[[ Extracted entries, beginning ]]
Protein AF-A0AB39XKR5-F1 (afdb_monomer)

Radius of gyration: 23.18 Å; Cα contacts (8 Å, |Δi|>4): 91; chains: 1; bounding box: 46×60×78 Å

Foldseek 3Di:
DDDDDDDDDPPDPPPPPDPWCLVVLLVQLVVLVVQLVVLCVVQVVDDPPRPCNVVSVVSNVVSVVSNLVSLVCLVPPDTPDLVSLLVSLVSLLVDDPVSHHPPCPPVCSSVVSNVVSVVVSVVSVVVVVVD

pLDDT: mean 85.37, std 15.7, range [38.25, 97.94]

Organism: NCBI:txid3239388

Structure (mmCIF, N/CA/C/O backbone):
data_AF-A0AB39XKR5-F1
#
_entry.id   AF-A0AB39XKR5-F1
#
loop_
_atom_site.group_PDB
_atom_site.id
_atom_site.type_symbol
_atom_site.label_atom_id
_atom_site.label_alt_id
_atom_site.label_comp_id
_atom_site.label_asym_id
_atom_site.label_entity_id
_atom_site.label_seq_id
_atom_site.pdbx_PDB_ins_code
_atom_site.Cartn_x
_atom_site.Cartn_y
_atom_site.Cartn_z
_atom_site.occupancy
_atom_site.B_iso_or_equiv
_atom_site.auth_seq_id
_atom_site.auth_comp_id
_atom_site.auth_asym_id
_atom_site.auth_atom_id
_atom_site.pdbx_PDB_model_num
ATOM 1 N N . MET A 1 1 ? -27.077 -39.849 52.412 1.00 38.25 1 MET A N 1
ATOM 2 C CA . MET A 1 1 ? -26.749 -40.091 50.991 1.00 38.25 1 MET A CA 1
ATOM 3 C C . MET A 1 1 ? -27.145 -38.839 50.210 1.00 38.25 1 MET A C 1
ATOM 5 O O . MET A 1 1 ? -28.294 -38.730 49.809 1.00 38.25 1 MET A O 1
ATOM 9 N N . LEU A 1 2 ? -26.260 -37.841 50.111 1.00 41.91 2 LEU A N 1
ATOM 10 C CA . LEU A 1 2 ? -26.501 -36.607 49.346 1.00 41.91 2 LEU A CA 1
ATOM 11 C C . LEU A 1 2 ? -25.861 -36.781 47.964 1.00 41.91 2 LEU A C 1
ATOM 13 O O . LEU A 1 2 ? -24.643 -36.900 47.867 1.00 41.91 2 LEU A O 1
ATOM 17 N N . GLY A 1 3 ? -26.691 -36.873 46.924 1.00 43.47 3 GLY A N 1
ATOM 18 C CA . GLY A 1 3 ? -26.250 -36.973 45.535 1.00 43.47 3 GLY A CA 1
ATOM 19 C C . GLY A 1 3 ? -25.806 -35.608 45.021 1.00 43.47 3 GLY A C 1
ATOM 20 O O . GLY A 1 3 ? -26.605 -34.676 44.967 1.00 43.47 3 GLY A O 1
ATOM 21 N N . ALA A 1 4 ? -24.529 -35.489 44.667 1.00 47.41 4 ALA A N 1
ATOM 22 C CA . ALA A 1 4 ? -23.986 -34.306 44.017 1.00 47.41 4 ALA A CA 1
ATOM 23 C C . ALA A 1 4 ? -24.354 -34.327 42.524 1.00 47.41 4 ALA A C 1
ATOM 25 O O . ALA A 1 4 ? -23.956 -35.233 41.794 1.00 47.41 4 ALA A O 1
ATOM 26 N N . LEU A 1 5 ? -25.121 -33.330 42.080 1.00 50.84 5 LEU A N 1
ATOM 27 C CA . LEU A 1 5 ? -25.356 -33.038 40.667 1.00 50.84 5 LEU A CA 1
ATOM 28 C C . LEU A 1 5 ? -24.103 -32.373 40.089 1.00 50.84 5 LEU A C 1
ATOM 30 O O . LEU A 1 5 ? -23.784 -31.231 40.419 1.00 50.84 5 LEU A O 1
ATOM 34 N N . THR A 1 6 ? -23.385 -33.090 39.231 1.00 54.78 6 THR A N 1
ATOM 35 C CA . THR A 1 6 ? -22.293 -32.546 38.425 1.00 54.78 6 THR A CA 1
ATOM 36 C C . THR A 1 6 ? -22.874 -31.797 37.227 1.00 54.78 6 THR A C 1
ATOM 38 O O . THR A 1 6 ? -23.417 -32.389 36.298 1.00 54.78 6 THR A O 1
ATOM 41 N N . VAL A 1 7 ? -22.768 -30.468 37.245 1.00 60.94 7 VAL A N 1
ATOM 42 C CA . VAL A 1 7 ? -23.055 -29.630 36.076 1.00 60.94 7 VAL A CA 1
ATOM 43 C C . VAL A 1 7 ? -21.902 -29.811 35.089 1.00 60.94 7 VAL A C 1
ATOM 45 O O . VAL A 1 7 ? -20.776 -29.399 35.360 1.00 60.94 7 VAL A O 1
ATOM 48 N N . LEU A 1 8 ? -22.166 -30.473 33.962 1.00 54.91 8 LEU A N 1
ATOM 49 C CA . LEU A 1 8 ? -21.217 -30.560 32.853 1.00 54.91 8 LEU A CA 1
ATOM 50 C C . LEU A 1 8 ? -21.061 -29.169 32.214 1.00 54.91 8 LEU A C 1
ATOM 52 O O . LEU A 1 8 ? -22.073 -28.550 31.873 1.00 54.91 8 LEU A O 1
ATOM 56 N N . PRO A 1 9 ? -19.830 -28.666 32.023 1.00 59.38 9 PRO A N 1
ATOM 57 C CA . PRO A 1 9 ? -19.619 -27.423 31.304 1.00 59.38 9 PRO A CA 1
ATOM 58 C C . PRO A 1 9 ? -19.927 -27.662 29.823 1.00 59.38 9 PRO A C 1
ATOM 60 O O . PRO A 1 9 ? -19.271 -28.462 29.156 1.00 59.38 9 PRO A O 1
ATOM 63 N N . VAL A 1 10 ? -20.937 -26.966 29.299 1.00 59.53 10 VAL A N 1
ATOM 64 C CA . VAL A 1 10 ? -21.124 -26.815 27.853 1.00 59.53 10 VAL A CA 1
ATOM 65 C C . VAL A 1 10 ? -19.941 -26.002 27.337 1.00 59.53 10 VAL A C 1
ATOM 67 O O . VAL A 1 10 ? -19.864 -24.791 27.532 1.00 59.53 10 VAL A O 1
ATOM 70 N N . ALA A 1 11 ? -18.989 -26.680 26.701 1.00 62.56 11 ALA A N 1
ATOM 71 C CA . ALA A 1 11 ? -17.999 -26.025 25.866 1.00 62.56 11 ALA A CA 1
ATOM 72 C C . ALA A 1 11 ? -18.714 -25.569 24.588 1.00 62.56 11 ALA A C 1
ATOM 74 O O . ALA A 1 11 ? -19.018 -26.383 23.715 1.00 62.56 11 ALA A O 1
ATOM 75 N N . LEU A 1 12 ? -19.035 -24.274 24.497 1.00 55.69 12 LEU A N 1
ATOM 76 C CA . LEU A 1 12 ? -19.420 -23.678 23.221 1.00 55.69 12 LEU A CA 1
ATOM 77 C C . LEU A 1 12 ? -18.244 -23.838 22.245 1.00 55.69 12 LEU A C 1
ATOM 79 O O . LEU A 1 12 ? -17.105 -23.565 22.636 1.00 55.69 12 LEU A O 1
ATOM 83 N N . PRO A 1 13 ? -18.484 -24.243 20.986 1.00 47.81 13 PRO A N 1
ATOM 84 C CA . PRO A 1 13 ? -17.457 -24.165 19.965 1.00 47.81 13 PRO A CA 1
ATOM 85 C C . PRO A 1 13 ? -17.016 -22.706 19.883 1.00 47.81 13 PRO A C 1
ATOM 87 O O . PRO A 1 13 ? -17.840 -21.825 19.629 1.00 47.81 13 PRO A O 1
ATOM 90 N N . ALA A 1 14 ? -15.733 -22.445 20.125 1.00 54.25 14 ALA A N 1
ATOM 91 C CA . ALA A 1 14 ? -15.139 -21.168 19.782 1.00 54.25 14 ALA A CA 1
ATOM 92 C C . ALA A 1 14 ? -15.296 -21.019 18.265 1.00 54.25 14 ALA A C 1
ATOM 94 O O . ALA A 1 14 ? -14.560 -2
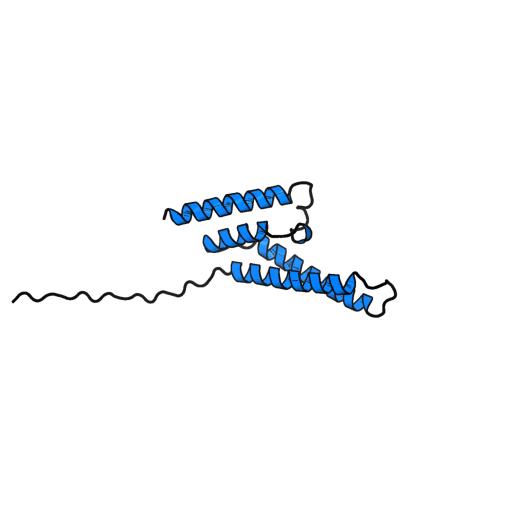1.637 17.497 1.00 54.25 14 ALA A O 1
ATOM 95 N N . ALA A 1 15 ? -16.316 -20.277 17.830 1.00 52.03 15 ALA A N 1
ATOM 96 C CA . ALA A 1 15 ? -16.430 -19.857 16.448 1.00 52.03 15 ALA A CA 1
ATOM 97 C C . ALA A 1 15 ? -15.119 -19.140 16.130 1.00 52.03 15 ALA A C 1
ATOM 99 O O . ALA A 1 15 ? -14.821 -18.116 16.745 1.00 52.03 15 ALA A O 1
ATOM 100 N N . ALA A 1 16 ? -14.296 -19.729 15.259 1.00 58.81 16 ALA A N 1
ATOM 101 C CA . ALA A 1 16 ? -13.074 -19.093 14.805 1.00 58.81 16 ALA A CA 1
ATOM 102 C C . ALA A 1 16 ? -13.481 -17.725 14.254 1.00 58.81 16 ALA A C 1
ATOM 104 O O . ALA A 1 16 ? -14.203 -17.648 13.259 1.00 58.81 16 ALA A O 1
ATOM 105 N N . ALA A 1 17 ? -13.121 -16.661 14.973 1.00 66.88 17 ALA A N 1
ATOM 106 C CA . ALA A 1 17 ? -13.458 -15.312 14.570 1.00 66.88 17 ALA A CA 1
ATOM 107 C C . ALA A 1 17 ? -12.836 -15.097 13.191 1.00 66.88 17 ALA A C 1
ATOM 109 O O . ALA A 1 17 ? -11.617 -15.190 13.042 1.00 66.88 17 ALA A O 1
ATOM 110 N N . VAL A 1 18 ? -13.678 -14.891 12.177 1.00 76.50 18 VAL A N 1
ATOM 111 C CA . VAL A 1 18 ? -13.211 -14.586 10.825 1.00 76.50 18 VAL A CA 1
ATOM 112 C C . VAL A 1 18 ? -12.369 -13.310 10.928 1.00 76.50 18 VAL A C 1
ATOM 114 O O . VAL A 1 18 ? -12.886 -12.309 11.433 1.00 76.50 18 VAL A O 1
ATOM 117 N N . PRO A 1 19 ? -11.083 -13.333 10.522 1.00 83.88 19 PRO A N 1
ATOM 118 C CA . PRO A 1 19 ? -10.241 -12.147 10.568 1.00 83.88 19 PRO A CA 1
ATOM 119 C C . PRO A 1 19 ? -10.869 -11.005 9.773 1.00 83.88 19 PRO A C 1
ATOM 121 O O . PRO A 1 19 ? -11.495 -11.233 8.737 1.00 83.88 19 PRO A O 1
ATOM 124 N N . ASP A 1 20 ? -10.692 -9.776 10.254 1.00 92.06 20 ASP A N 1
ATOM 125 C CA . ASP A 1 20 ? -11.216 -8.601 9.565 1.00 92.06 20 ASP A CA 1
ATOM 126 C C . ASP A 1 20 ? -10.669 -8.536 8.123 1.00 92.06 20 ASP A C 1
ATOM 128 O O . ASP A 1 20 ? -9.451 -8.622 7.934 1.00 92.06 20 ASP A O 1
ATOM 132 N N . PRO A 1 21 ? -11.521 -8.369 7.097 1.00 95.06 21 PRO A N 1
ATOM 133 C CA . PRO A 1 21 ? -11.081 -8.306 5.704 1.00 95.06 21 PRO A CA 1
ATOM 134 C C . PRO A 1 21 ? -10.007 -7.245 5.411 1.00 95.06 21 PRO A C 1
ATOM 136 O O . PRO A 1 21 ? -9.287 -7.367 4.419 1.00 95.06 21 PRO A O 1
ATOM 139 N N . VAL A 1 22 ? -9.843 -6.235 6.275 1.00 95.81 22 VAL A N 1
ATOM 140 C CA . VAL A 1 22 ? -8.796 -5.219 6.113 1.00 95.81 22 VAL A CA 1
ATOM 141 C C . VAL A 1 22 ? -7.380 -5.793 6.145 1.00 95.81 22 VAL A C 1
ATOM 143 O O . VAL A 1 22 ? -6.503 -5.266 5.466 1.00 95.81 22 VAL A O 1
ATOM 146 N N . PHE A 1 23 ? -7.137 -6.894 6.865 1.00 95.88 23 PHE A N 1
ATOM 147 C CA . PHE A 1 23 ? -5.813 -7.525 6.881 1.00 95.88 23 PHE A CA 1
ATOM 148 C C . PHE A 1 23 ? -5.417 -8.017 5.483 1.00 95.88 23 PHE A C 1
ATOM 150 O O . PHE A 1 23 ? -4.303 -7.762 5.032 1.00 95.88 23 PHE A O 1
ATOM 157 N N . ALA A 1 24 ? -6.361 -8.616 4.753 1.00 95.75 24 ALA A N 1
ATOM 158 C CA . ALA A 1 24 ? -6.137 -9.034 3.373 1.00 95.75 24 ALA A CA 1
ATOM 159 C C . ALA A 1 24 ? -5.934 -7.833 2.431 1.00 95.75 24 ALA A C 1
ATOM 161 O O . ALA A 1 24 ? -5.106 -7.896 1.524 1.00 95.75 24 ALA A O 1
ATOM 162 N N . ALA A 1 25 ? -6.653 -6.726 2.653 1.00 96.50 25 ALA A N 1
ATOM 163 C CA . ALA A 1 25 ? -6.470 -5.500 1.873 1.00 96.50 25 ALA A CA 1
ATOM 164 C C . ALA A 1 25 ? -5.080 -4.872 2.088 1.00 96.50 25 ALA A C 1
ATOM 166 O O . ALA A 1 25 ? -4.449 -4.442 1.120 1.00 96.50 25 ALA A O 1
ATOM 167 N N . ILE A 1 26 ? -4.591 -4.868 3.334 1.00 97.25 26 ILE A N 1
ATOM 168 C CA . ILE A 1 26 ? -3.241 -4.420 3.701 1.00 97.25 26 ILE A CA 1
ATOM 169 C C . ILE A 1 26 ? -2.189 -5.298 3.021 1.00 97.25 26 ILE A C 1
ATOM 171 O O . ILE A 1 26 ? -1.269 -4.780 2.392 1.00 97.25 26 ILE A O 1
ATOM 175 N N . ASP A 1 27 ? -2.316 -6.621 3.120 1.00 97.62 27 ASP A N 1
ATOM 176 C CA . ASP A 1 27 ? -1.325 -7.535 2.550 1.00 97.62 27 ASP A CA 1
ATOM 177 C C . ASP A 1 27 ? -1.287 -7.466 1.021 1.00 97.62 27 ASP A C 1
ATOM 179 O O . ASP A 1 27 ? -0.206 -7.494 0.431 1.00 97.62 27 ASP A O 1
ATOM 183 N N . ARG A 1 28 ? -2.441 -7.262 0.375 1.00 97.25 28 ARG A N 1
ATOM 184 C CA . ARG A 1 28 ? -2.500 -6.983 -1.063 1.00 97.25 28 ARG A CA 1
ATOM 185 C C . ARG A 1 28 ? -1.767 -5.692 -1.429 1.00 97.25 28 ARG A C 1
ATOM 187 O O . ARG A 1 28 ? -1.018 -5.690 -2.399 1.00 97.25 28 ARG A O 1
ATOM 194 N N . TYR A 1 29 ? -1.945 -4.616 -0.662 1.00 96.81 29 TYR A N 1
ATOM 
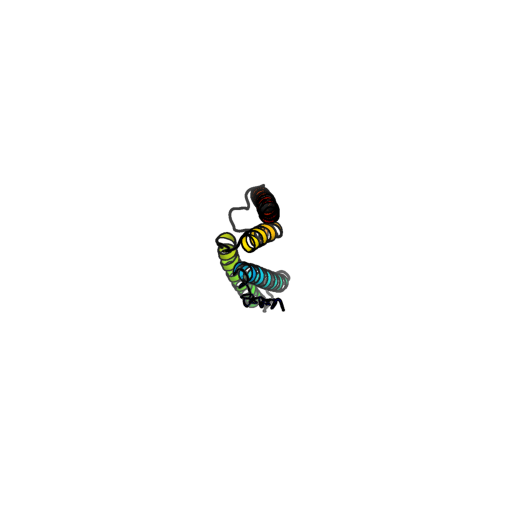195 C CA . TYR A 1 29 ? -1.241 -3.358 -0.930 1.00 96.81 29 TYR A CA 1
ATOM 196 C C . TYR A 1 29 ? 0.279 -3.489 -0.748 1.00 96.81 29 TYR A C 1
ATOM 198 O O . TYR A 1 29 ? 1.046 -2.979 -1.565 1.00 96.81 29 TYR A O 1
ATOM 206 N N . LYS A 1 30 ? 0.732 -4.235 0.271 1.00 97.12 30 LYS A N 1
ATOM 207 C CA . LYS A 1 30 ? 2.160 -4.550 0.454 1.00 97.12 30 LYS A CA 1
ATOM 208 C C . LYS A 1 30 ? 2.733 -5.304 -0.742 1.00 97.12 30 LYS A C 1
ATOM 210 O O . LYS A 1 30 ? 3.813 -4.954 -1.204 1.00 97.12 30 LYS A O 1
ATOM 215 N N . LEU A 1 31 ? 2.023 -6.324 -1.229 1.00 97.94 31 LEU A N 1
ATOM 216 C CA . LEU A 1 31 ? 2.455 -7.106 -2.387 1.00 97.94 31 LEU A CA 1
ATOM 217 C C . LEU A 1 31 ? 2.606 -6.215 -3.625 1.00 97.94 31 LEU A C 1
ATOM 219 O O . LEU A 1 31 ? 3.669 -6.204 
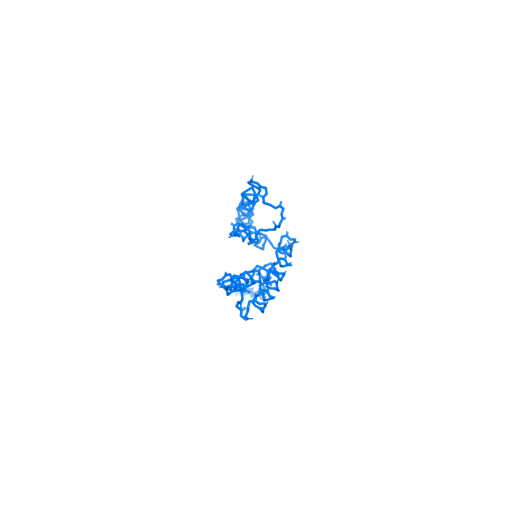-4.235 1.00 97.94 31 LEU A O 1
ATOM 223 N N . LEU A 1 32 ? 1.585 -5.411 -3.931 1.00 97.75 32 LEU A N 1
ATOM 224 C CA . LEU A 1 32 ? 1.609 -4.490 -5.070 1.00 97.75 32 LEU A CA 1
ATOM 225 C C . LEU A 1 32 ? 2.712 -3.434 -4.942 1.00 97.75 32 LEU A C 1
ATOM 227 O O . LEU A 1 32 ? 3.326 -3.068 -5.938 1.00 97.75 32 LEU A O 1
ATOM 231 N N . SER A 1 33 ? 3.004 -2.974 -3.720 1.00 96.25 33 SER A N 1
ATOM 232 C CA . SER A 1 33 ? 4.108 -2.037 -3.482 1.00 96.25 33 SER A CA 1
ATOM 233 C C . SER A 1 33 ? 5.446 -2.663 -3.868 1.00 96.25 33 SER A C 1
ATOM 235 O O . SER A 1 33 ? 6.249 -2.020 -4.531 1.00 96.25 33 SER A O 1
ATOM 237 N N . VAL A 1 34 ? 5.669 -3.930 -3.499 1.00 97.38 34 VAL A N 1
ATOM 238 C CA . VAL A 1 34 ? 6.884 -4.675 -3.864 1.00 97.38 34 VAL A CA 1
ATOM 239 C C . VAL A 1 34 ? 6.966 -4.899 -5.375 1.00 97.38 34 VAL A C 1
ATOM 241 O O . VAL A 1 34 ? 8.037 -4.724 -5.952 1.00 97.38 34 VAL A O 1
ATOM 244 N N . GLU A 1 35 ? 5.856 -5.260 -6.023 1.00 97.75 35 GLU A N 1
ATOM 245 C CA . GLU A 1 35 ? 5.798 -5.449 -7.480 1.00 97.75 35 GLU A CA 1
ATOM 246 C C . GLU A 1 35 ? 6.118 -4.155 -8.237 1.00 97.75 35 GLU A C 1
ATOM 248 O O . GLU A 1 35 ? 6.935 -4.168 -9.157 1.00 97.75 35 GLU A O 1
ATOM 253 N N . TYR A 1 36 ? 5.540 -3.028 -7.813 1.00 97.25 36 TYR A N 1
ATOM 254 C CA . TYR A 1 36 ? 5.832 -1.721 -8.396 1.00 97.25 36 TYR A CA 1
ATOM 255 C C . TYR A 1 36 ? 7.290 -1.307 -8.176 1.00 97.25 36 TYR A C 1
ATOM 257 O O . TYR A 1 36 ? 7.952 -0.895 -9.126 1.00 97.25 36 TYR A O 1
ATOM 265 N N . THR A 1 37 ? 7.832 -1.468 -6.963 1.00 96.50 37 THR A N 1
ATOM 266 C CA . THR A 1 37 ? 9.253 -1.187 -6.699 1.00 96.50 37 THR A CA 1
ATOM 267 C C . THR A 1 37 ? 10.160 -2.016 -7.609 1.00 96.50 37 THR A C 1
ATOM 269 O O . THR A 1 37 ? 11.078 -1.467 -8.208 1.00 96.50 37 THR A O 1
ATOM 272 N N . ALA A 1 38 ? 9.871 -3.308 -7.792 1.00 97.56 38 ALA A N 1
ATOM 273 C CA . ALA A 1 38 ? 10.649 -4.163 -8.686 1.00 97.56 38 ALA A CA 1
ATOM 274 C C . ALA A 1 38 ? 10.559 -3.723 -10.161 1.00 97.56 38 ALA A C 1
ATOM 276 O O . ALA A 1 38 ? 11.562 -3.762 -10.877 1.00 97.56 38 ALA A O 1
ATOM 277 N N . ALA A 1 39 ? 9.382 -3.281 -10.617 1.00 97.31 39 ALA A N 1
[[ Extracted entries, end ]]
→ **Instructions for the task**:
Could you copy exactly the lines from the one containing "ATOM 254 C CA" through the end of the records above, and nothing more?

→ **Result for this exercise**:
ATOM 254 C CA . TYR A 1 36 ? 5.832 -1.721 -8.396 1.00 97.25 36 TYR A CA 1
ATOM 255 C C . TYR A 1 36 ? 7.290 -1.307 -8.176 1.00 97.25 36 TYR A C 1
ATOM 257 O O . TYR A 1 36 ? 7.952 -0.895 -9.126 1.00 97.25 36 TYR A O 1
ATOM 265 N N . THR A 1 37 ? 7.832 -1.468 -6.963 1.00 96.50 37 THR A N 1
ATOM 266 C CA . THR A 1 37 ? 9.253 -1.187 -6.699 1.00 96.50 37 THR A CA 1
ATOM 267 C C . THR A 1 37 ? 10.160 -2.016 -7.609 1.00 96.50 37 THR A C 1
ATOM 269 O O . THR A 1 37 ? 11.078 -1.467 -8.208 1.00 96.50 37 THR A O 1
ATOM 272 N N . ALA A 1 38 ? 9.871 -3.308 -7.792 1.00 97.56 38 ALA A N 1
ATOM 273 C CA . ALA A 1 38 ? 10.649 -4.163 -8.686 1.00 97.56 38 ALA A CA 1
ATOM 274 C C . ALA A 1 38 ? 10.559 -3.723 -10.161 1.00 97.56 38 ALA A C 1
ATOM 276 O O . ALA A 1 38 ? 11.562 -3.762 -10.877 1.00 97.56 38 ALA A O 1
ATOM 277 N N . ALA A 1 39 ? 9.382 -3.281 -10.617 1.00 97.31 39 ALA A N 1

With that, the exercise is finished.